Monroe seems to have dealt with this void by dreaming about who she could become. Eager to attract the attention she had been deprived of as a child, she envisioned being “so beautiful that people would turn to look at me when I passed.” Puberty made it happen. One day, 13-year-old Norma Jeane ambled across a beach in her bathing suit, and the boys started whooping. That moment, she later recalled, “I was full of a strange feeling, as if I were two people. One of them was Norma Jeane from the orphanage who belonged to nobody. The other was someone whose name I didn't know. But I knew where she belonged. She belonged to the ocean and the sky and the whole world.”

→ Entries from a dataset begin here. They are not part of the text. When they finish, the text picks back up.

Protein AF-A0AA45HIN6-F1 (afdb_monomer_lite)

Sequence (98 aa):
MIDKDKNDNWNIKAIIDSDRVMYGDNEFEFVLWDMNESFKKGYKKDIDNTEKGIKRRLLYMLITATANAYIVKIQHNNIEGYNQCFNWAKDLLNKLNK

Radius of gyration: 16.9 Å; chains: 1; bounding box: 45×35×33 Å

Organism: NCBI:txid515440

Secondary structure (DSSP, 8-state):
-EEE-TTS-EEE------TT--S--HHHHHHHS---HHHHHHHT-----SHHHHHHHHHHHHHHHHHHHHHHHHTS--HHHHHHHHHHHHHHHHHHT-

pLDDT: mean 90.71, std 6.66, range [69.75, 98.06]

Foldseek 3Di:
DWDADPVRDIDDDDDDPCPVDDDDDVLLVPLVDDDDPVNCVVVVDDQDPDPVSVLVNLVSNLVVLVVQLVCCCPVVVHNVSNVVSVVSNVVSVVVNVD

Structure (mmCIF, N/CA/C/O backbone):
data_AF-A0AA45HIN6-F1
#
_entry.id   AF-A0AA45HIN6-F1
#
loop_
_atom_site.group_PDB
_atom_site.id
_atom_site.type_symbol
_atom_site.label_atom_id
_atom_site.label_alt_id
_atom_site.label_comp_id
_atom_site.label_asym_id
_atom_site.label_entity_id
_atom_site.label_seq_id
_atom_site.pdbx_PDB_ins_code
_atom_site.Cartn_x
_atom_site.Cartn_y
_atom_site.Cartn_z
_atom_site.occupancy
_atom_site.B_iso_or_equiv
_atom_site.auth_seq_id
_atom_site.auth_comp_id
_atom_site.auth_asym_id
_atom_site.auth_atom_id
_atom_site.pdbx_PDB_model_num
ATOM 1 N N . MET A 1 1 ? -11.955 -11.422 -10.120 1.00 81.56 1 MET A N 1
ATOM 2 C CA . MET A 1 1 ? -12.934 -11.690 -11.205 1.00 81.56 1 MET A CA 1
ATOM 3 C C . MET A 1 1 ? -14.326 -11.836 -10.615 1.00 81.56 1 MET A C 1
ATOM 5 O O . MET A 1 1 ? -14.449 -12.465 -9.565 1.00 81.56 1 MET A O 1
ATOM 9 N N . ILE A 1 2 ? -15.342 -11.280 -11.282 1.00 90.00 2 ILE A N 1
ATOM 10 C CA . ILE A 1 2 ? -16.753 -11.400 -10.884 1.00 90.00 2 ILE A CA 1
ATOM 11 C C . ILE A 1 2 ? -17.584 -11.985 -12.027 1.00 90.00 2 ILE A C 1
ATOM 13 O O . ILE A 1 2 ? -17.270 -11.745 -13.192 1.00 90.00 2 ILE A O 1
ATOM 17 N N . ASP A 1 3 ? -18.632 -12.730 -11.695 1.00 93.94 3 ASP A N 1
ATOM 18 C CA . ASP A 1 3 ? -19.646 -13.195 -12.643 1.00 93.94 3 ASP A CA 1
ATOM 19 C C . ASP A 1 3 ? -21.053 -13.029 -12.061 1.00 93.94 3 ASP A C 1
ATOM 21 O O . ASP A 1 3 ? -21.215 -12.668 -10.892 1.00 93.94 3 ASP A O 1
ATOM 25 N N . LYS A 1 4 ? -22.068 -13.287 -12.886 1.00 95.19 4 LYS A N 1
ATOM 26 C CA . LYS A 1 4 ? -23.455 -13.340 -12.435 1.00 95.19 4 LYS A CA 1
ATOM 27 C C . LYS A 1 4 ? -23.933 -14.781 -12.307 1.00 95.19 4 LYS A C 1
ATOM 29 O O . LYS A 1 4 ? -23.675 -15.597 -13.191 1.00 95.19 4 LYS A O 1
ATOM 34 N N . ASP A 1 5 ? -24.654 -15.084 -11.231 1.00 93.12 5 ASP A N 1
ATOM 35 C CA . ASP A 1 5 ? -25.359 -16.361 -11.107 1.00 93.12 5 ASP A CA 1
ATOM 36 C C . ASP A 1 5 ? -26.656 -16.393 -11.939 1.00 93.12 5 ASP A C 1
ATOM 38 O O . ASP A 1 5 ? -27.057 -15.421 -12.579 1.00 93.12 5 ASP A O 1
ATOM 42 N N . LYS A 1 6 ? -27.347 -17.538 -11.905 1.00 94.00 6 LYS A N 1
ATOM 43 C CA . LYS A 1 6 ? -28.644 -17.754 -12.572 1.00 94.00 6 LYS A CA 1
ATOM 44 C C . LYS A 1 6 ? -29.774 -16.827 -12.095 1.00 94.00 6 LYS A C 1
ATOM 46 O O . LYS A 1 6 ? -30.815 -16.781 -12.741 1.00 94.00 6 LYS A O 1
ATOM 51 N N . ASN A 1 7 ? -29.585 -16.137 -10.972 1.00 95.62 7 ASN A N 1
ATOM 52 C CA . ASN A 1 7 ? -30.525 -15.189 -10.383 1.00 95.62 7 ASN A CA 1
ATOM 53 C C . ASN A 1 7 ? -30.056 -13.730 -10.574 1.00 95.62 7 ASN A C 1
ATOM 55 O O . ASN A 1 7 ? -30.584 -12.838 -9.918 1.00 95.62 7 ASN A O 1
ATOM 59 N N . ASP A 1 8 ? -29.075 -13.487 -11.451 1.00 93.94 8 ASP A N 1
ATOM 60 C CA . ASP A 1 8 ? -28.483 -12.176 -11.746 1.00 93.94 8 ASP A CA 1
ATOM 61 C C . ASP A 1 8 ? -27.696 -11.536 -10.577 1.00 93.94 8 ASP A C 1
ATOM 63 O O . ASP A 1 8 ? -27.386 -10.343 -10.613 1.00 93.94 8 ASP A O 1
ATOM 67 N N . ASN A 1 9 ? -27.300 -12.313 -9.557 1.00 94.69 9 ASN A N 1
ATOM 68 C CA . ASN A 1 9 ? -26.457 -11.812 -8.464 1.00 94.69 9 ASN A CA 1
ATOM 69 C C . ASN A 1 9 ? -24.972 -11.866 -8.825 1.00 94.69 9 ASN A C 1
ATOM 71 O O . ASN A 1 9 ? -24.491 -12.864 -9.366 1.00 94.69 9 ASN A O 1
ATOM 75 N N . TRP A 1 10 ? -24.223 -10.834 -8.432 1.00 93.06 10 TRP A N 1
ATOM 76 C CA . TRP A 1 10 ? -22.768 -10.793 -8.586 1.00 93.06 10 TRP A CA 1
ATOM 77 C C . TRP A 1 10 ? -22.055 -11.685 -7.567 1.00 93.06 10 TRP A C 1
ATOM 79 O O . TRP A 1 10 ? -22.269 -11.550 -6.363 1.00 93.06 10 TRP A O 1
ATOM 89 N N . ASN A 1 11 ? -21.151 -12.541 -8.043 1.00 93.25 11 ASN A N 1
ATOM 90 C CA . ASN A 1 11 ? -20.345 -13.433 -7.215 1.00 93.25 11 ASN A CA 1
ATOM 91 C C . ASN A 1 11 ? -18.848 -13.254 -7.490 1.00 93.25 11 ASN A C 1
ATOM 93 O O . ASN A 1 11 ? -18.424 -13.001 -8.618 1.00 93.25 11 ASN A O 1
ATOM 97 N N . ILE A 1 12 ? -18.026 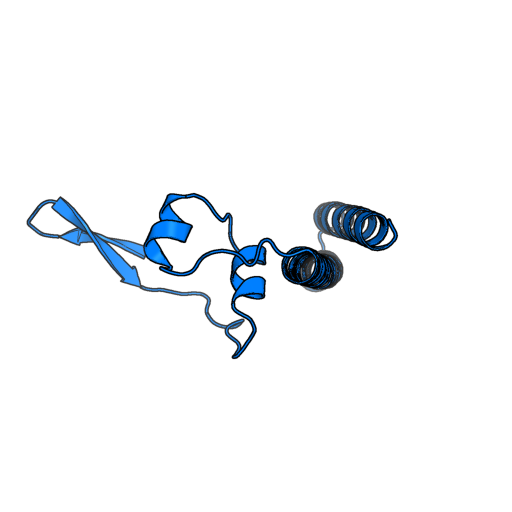-13.414 -6.448 1.00 91.19 12 ILE A N 1
ATOM 98 C CA . ILE A 1 12 ? -16.566 -13.461 -6.588 1.00 91.19 12 ILE A CA 1
ATOM 99 C C . ILE A 1 12 ? -16.183 -14.855 -7.086 1.00 91.19 12 ILE A C 1
ATOM 101 O O . ILE A 1 12 ? -16.471 -15.851 -6.425 1.00 91.19 12 ILE A O 1
ATOM 105 N N . LYS A 1 13 ? -15.501 -14.928 -8.233 1.00 93.50 13 LYS A N 1
ATOM 106 C CA . LYS A 1 13 ? -15.032 -16.201 -8.808 1.00 93.50 13 LYS A CA 1
ATOM 107 C C . LYS A 1 13 ? -13.584 -16.522 -8.525 1.00 93.50 13 LYS A C 1
ATOM 109 O O . LYS A 1 13 ? -13.234 -17.686 -8.378 1.00 93.50 13 LYS A O 1
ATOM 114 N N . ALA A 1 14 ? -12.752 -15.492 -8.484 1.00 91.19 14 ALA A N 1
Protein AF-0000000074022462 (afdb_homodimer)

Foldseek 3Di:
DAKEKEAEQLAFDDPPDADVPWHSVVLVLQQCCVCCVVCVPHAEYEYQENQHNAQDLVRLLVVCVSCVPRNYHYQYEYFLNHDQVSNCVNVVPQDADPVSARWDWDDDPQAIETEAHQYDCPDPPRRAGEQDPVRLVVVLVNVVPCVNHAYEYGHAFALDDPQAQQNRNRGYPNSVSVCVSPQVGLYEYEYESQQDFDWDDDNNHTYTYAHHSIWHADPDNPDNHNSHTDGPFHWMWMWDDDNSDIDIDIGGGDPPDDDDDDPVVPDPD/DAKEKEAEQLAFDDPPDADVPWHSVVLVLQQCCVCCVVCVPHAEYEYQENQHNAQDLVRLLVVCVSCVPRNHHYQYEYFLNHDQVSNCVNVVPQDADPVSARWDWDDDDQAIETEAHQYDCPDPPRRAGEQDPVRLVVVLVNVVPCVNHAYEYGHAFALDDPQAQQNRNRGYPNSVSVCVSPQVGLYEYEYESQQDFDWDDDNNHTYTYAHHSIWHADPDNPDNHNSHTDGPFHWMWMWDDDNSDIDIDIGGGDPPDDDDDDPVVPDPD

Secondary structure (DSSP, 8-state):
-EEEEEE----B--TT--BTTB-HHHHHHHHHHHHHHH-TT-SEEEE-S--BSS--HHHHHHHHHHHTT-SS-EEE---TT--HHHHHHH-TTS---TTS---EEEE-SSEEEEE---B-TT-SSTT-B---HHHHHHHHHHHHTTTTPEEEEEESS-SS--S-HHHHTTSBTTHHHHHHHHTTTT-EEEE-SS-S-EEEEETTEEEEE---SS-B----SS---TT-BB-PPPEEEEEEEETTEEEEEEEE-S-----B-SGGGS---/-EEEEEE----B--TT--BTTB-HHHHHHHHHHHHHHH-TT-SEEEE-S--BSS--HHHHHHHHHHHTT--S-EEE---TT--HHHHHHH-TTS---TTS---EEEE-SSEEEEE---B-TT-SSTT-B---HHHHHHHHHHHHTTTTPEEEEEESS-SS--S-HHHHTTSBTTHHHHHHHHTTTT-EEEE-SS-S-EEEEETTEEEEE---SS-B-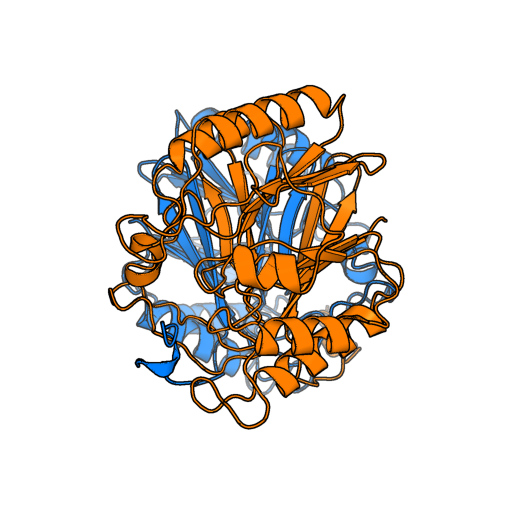---SS---TT-BB-PPPEEEEEEEETTEEEEEEEE-S-----B-SGGGS---

InterPro domains:
  IPR004843 Calcineurin-like, phosphoesterase domain [PF00149] (3-196)
  IPR029052 Metallo-dependent phosphatase-like [G3DSA:3.60.21.10] (1-258)
  IPR029052 Metallo-dependent phosphatase-like [SSF56300] (3-253)
  IPR050884 Cyclic nucleotide phosphodiesterase class-III [PTHR42988] (3-204)

Nearest PDB structures (foldseek):
  2dxl-assembly1_A  TM=8.889E-01  e=9.654E-22  Klebsiella aerogenes
  3d03-assembly1_A  TM=8.941E-01  e=2.660E-21  Klebsiella aerogenes
  3ib7-assembly1_A  TM=8.619E-01  e=1.231E-18  Mycobacterium tuberculosis
  2hy1-assembly1_A-2  TM=8.729E-01  e=5.088E-16  Mycobacterium tuberculosis H37Rv
  2hyp-assembly1_A-2  TM=8.631E-01  e=1.058E-15  Mycobacterium tuberculosis H37Rv

pLDDT: mean 95.53, std 6.38, range [57.25, 98.94]

Solvent-accessible surface area (backbone atoms only — not comparable to full-atom values): 27281 Å² total; per-residue (Å²): 122,56,30,34,37,34,42,25,38,40,37,27,46,55,93,92,45,59,47,92,82,38,48,22,56,61,30,41,50,52,36,49,50,51,50,48,67,76,42,65,78,30,70,32,31,39,36,36,7,15,58,19,36,54,30,48,51,67,33,47,47,51,49,51,60,74,50,66,78,55,86,40,57,73,46,76,39,40,16,63,32,40,38,69,67,40,46,41,71,68,43,68,82,61,67,55,43,97,88,66,45,46,48,50,78,46,80,50,95,56,32,26,40,35,40,44,43,25,51,40,93,87,39,86,53,71,64,15,22,39,70,53,70,68,56,48,51,50,46,53,53,54,60,70,64,36,80,89,27,40,39,39,37,37,32,12,40,39,50,65,77,76,63,31,45,15,53,46,67,28,23,21,73,58,16,63,66,53,42,63,65,40,40,82,50,77,37,39,37,36,29,25,80,56,22,36,52,34,33,39,30,50,61,69,28,28,37,41,32,42,33,7,24,38,47,23,39,64,96,44,71,72,54,64,59,64,41,43,24,23,74,50,72,16,22,37,36,41,35,40,45,46,90,62,32,38,35,37,40,64,43,74,40,88,76,86,58,69,71,40,72,48,73,63,64,48,46,87,109,122,56,31,34,38,36,41,24,37,41,38,27,46,55,90,92,46,58,46,92,81,39,49,20,57,61,32,43,50,51,36,49,51,52,51,47,68,76,42,66,77,31,70,33,31,39,36,35,8,16,58,20,35,54,30,48,50,68,33,46,47,50,48,50,62,74,49,66,78,57,88,41,57,72,47,76,40,40,16,63,31,40,39,69,67,40,46,40,70,68,43,68,82,60,67,56,43,98,87,65,44,46,47,50,79,47,79,50,93,56,32,25,41,36,41,44,44,24,50,41,93,88,39,87,52,72,61,15,20,40,70,53,69,68,56,49,50,50,46,54,53,54,61,68,64,35,79,88,27,40,40,39,36,34,30,12,40,38,49,62,78,76,63,31,46,16,53,47,65,28,23,21,72,57,15,63,66,54,40,63,64,40,38,80,50,77,38,40,38,36,28,24,79,58,22,36,53,35,33,38,31,51,61,70,28,28,37,41,31,41,32,7,23,38,48,23,39,64,97,43,71,72,51,63,61,62,40,43,25,22,77,52,72,16,22,35,36,40,36,41,46,46,90,61,31,38,34,37,38,66,43,75,38,88,76,84,60,70,73,40,73,46,73,67,66,47,45,87,107

Organism: NCBI:txid1655543

Radius of gyration: 22.49 Å; Cα contacts (8 Å, |Δi|>4): 1365; chains: 2; bounding box: 42×67×58 Å

Sequence (538 aa):
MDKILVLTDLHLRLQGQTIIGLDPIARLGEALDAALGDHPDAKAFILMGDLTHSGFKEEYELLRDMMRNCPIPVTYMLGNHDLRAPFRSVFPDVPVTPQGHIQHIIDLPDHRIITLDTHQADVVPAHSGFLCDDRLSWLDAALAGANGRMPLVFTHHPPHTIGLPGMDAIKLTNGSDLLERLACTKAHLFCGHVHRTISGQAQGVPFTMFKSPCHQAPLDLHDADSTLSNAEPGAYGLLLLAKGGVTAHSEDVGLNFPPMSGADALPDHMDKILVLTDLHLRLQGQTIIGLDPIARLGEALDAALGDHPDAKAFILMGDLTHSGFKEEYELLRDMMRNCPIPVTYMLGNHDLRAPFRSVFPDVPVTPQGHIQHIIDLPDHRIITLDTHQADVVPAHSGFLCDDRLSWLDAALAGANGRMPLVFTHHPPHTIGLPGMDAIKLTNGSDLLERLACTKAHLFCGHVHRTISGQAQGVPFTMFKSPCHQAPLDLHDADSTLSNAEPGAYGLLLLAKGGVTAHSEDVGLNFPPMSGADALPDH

One of the hallmark features of borderline personality disorder is what psychiatrists call “identity disturbance.” The
DSM
defines this as a “markedly and persistently unstable self-image or sense of self.” Monroe struggled with this duality throughout her life: the child, Norma Jeane; the woman, Marilyn Monroe. She often
felt the presence of her younger self peering out from the grown woman. In a poignant and telling sentence in her autobiography, she revealed that “this sad, bitter child who grew up too fast is hardly ever out of my heart. With success all around me, I can still feel her frightened eyes looking out of mine. She keeps saying, ‘I never lived, I was never loved,' and often I get confused and think it's I who am saying it.”